Temp is kept at 82° F (~27° C), Ph is maintained at 6. I also use Black Water Extract in the tank. I also use Flourish Excel for the plants.

In this tank I have 4 large, Wild Discus, around 20 Bleeding Heart Tetras, around Marbled Hachetfish, 5 Cory cats, 1 Bushy-nosed Pleco and a lonely One-line Pencilfish (waiting for me to find some tank mates.)

The fish seem to be doing OK. I was doing a lot of partial water changes and then one 20-gallon change during the week. I've been slowing down the partial changes a bit, but still doing the weekly 20-gallon change. After this past Saturday's change, and swapping the extra carbon filters with the Ammo Carb ones, now I have algae spreading.

For lights, I bought a Coralife Brand Fresh Water Aqualight Compact Fluorescent lamp fixture with four 65 Watt 6700K Plant/Daylight Bulbs - totaling 260 Watts.

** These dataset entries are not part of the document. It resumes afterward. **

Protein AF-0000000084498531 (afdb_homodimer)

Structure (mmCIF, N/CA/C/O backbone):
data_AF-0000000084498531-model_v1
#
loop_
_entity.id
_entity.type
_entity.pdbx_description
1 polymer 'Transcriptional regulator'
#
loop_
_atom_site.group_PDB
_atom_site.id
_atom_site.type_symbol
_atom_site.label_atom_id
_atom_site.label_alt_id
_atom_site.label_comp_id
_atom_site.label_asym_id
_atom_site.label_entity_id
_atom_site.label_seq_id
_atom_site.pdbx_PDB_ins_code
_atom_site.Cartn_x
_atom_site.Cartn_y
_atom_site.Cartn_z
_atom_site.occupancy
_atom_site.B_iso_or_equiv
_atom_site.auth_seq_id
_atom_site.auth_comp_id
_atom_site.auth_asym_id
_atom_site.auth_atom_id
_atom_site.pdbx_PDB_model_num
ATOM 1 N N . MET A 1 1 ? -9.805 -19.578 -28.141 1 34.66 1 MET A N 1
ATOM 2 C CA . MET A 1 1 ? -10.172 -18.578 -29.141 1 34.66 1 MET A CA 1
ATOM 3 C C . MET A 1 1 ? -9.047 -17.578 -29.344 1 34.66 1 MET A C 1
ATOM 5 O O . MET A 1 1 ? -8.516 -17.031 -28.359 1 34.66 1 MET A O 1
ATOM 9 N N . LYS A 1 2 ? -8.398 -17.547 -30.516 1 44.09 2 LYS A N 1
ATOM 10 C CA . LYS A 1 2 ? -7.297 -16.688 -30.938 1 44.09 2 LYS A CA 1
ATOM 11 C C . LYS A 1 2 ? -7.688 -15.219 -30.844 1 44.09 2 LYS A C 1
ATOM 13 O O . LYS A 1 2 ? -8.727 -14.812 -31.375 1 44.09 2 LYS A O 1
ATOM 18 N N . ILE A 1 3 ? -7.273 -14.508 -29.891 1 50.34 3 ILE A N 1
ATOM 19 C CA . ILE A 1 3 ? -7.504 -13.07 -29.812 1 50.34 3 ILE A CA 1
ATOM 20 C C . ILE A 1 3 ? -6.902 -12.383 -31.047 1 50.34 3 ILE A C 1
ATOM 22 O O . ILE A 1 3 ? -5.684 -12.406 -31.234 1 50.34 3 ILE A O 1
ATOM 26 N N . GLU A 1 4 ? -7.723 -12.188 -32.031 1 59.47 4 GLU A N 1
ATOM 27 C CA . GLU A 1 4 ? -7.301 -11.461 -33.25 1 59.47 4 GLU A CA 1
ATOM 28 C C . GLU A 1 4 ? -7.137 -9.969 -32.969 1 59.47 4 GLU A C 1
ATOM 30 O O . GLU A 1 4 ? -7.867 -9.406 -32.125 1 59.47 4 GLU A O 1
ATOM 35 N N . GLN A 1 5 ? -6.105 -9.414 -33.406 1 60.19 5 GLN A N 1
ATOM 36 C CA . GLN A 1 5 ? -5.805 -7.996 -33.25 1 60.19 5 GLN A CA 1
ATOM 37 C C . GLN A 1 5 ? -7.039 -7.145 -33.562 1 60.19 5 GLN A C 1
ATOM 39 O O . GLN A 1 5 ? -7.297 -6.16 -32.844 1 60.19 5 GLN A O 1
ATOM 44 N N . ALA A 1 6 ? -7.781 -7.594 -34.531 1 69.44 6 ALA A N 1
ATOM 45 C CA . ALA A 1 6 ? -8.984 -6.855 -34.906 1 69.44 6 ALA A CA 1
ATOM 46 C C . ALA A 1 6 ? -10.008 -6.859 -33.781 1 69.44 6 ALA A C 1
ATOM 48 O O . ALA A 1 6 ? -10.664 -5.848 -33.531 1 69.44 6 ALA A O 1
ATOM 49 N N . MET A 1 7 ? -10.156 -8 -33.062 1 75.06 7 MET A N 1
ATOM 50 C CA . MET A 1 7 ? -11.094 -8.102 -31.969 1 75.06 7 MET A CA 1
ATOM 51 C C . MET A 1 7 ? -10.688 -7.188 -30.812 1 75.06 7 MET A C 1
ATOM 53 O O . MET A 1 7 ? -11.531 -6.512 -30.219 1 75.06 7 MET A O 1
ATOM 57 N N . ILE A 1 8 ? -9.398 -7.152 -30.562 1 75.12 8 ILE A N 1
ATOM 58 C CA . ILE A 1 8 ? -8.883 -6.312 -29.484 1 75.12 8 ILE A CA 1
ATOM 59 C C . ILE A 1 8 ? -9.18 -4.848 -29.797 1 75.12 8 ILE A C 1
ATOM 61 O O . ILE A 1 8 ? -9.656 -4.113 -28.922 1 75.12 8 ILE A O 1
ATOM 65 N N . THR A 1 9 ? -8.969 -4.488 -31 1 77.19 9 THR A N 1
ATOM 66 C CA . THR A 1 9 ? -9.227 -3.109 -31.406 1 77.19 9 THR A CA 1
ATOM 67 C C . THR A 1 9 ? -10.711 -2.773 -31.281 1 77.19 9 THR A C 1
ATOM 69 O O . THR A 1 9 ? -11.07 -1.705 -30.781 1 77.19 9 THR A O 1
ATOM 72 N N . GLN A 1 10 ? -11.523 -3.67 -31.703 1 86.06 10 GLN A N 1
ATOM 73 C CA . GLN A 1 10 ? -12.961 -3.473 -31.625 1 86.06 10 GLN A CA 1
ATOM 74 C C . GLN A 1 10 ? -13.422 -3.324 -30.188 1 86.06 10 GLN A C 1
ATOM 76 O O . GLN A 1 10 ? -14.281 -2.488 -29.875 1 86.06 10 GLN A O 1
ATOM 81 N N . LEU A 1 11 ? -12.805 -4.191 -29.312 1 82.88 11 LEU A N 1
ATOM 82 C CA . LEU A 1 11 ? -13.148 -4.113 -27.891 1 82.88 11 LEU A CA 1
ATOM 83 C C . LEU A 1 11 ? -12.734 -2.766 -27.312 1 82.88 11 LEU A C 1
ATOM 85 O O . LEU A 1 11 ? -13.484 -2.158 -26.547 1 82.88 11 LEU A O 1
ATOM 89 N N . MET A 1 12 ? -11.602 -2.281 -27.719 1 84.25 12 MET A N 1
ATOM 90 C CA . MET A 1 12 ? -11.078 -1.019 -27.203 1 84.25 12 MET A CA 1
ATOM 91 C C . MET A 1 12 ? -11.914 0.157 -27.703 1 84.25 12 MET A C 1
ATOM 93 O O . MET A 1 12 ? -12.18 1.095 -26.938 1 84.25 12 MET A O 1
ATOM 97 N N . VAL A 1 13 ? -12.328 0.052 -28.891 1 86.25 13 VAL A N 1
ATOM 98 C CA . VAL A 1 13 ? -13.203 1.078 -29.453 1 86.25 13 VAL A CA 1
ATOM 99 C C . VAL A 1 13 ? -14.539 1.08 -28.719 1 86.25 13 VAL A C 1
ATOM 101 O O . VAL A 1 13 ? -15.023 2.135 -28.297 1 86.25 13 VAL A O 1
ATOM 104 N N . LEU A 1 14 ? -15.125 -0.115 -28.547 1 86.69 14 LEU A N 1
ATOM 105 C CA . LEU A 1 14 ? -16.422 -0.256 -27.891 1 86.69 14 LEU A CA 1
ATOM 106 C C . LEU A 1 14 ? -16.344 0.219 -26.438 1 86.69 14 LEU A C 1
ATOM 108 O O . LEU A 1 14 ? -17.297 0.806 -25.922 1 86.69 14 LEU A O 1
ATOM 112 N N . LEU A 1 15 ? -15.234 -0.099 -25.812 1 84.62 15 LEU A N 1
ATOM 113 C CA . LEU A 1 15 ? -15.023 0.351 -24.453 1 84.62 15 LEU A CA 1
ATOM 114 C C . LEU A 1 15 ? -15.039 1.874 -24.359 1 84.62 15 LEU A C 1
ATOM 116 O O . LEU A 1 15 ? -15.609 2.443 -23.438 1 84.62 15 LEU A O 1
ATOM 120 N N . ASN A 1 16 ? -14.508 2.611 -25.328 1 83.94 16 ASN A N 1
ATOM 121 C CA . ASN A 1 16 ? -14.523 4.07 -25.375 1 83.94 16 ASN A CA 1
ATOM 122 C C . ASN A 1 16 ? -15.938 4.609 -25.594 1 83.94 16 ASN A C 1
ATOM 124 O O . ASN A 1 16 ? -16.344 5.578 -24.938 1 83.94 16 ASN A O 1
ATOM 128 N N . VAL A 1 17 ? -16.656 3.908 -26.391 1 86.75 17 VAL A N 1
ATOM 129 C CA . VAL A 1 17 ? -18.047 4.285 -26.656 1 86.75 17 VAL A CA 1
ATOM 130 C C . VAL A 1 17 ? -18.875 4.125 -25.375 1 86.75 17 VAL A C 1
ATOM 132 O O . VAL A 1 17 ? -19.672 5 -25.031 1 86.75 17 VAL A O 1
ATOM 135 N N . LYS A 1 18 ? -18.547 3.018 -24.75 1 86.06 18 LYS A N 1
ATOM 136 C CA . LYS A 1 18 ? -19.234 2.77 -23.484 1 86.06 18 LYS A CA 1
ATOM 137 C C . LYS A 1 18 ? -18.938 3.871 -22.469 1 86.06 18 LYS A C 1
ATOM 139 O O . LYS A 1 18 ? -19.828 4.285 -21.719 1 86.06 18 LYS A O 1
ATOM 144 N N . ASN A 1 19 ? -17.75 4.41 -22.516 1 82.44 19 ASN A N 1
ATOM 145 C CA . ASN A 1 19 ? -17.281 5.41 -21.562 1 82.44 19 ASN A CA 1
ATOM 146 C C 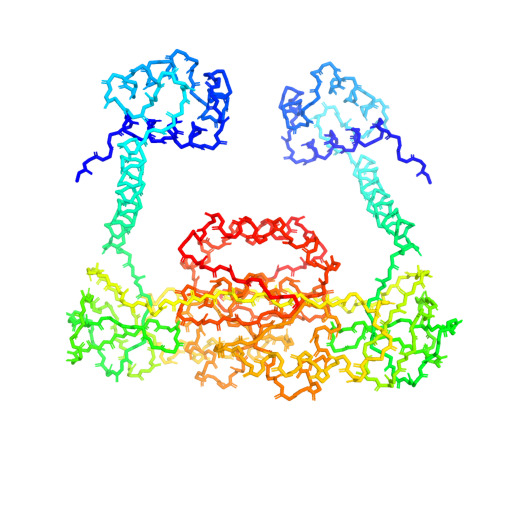. ASN A 1 19 ? -17.656 6.82 -22 1 82.44 19 ASN A C 1
ATOM 148 O O . ASN A 1 19 ? -17.203 7.801 -21.406 1 82.44 19 ASN A O 1
ATOM 152 N N . GLY A 1 20 ? -18.375 6.891 -23.094 1 81.81 20 GLY A N 1
ATOM 153 C CA . GLY A 1 20 ? -18.953 8.172 -23.469 1 81.81 20 GLY A CA 1
ATOM 154 C C . GLY A 1 20 ? -18.156 8.891 -24.531 1 81.81 20 GLY A C 1
ATOM 155 O O . GLY A 1 20 ? -18.391 10.07 -24.797 1 81.81 20 GLY A O 1
ATOM 156 N N . LYS A 1 21 ? -17.203 8.258 -25.094 1 85.19 21 LYS A N 1
ATOM 157 C CA . LYS A 1 21 ? -16.453 8.844 -26.219 1 85.19 21 LYS A CA 1
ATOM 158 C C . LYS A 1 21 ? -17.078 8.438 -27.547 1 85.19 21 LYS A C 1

I've been carefully selecting plants that I think will thrive in the same conditions as the fish. To that end, I have added:

Bacopa australis ( Tropica )

Echinodorus parviflorus ( http://www.tropica.com/productcard.asp?id=071D )

Echinodorus quadricostatus ( Tropica )

Echinodorus 'Ozelot' ( http://www.tropica.com/productcard.asp?id=073F )

Gymnocoronis spilanthoides ( Tropica )

Lilaeopsis brasiliensis ( Tropica )

Sagittaria subulata ( Tropica )

Plus there are a few Java Ferns and a little Java Moss and a reddish, stem plant that I am not 100% certain what it is. Oh, and a regular Sword Plant.

I plan on adding more plants too.

The plants had been doing well, glowing and new leaves sprouting. On Friday I had noticed a little, green fussy algae beginning to grow on the leaves of the sword plant and the the Ozelot, as well as on the glass. I figured this was a normal part of the cycling process, since it's a new tank and a bit crowded. As I mentioned before, after doing a 20-gallon water change and swamping out the extra carbon filter for ammonia reducing ones, the algae has literally taken off.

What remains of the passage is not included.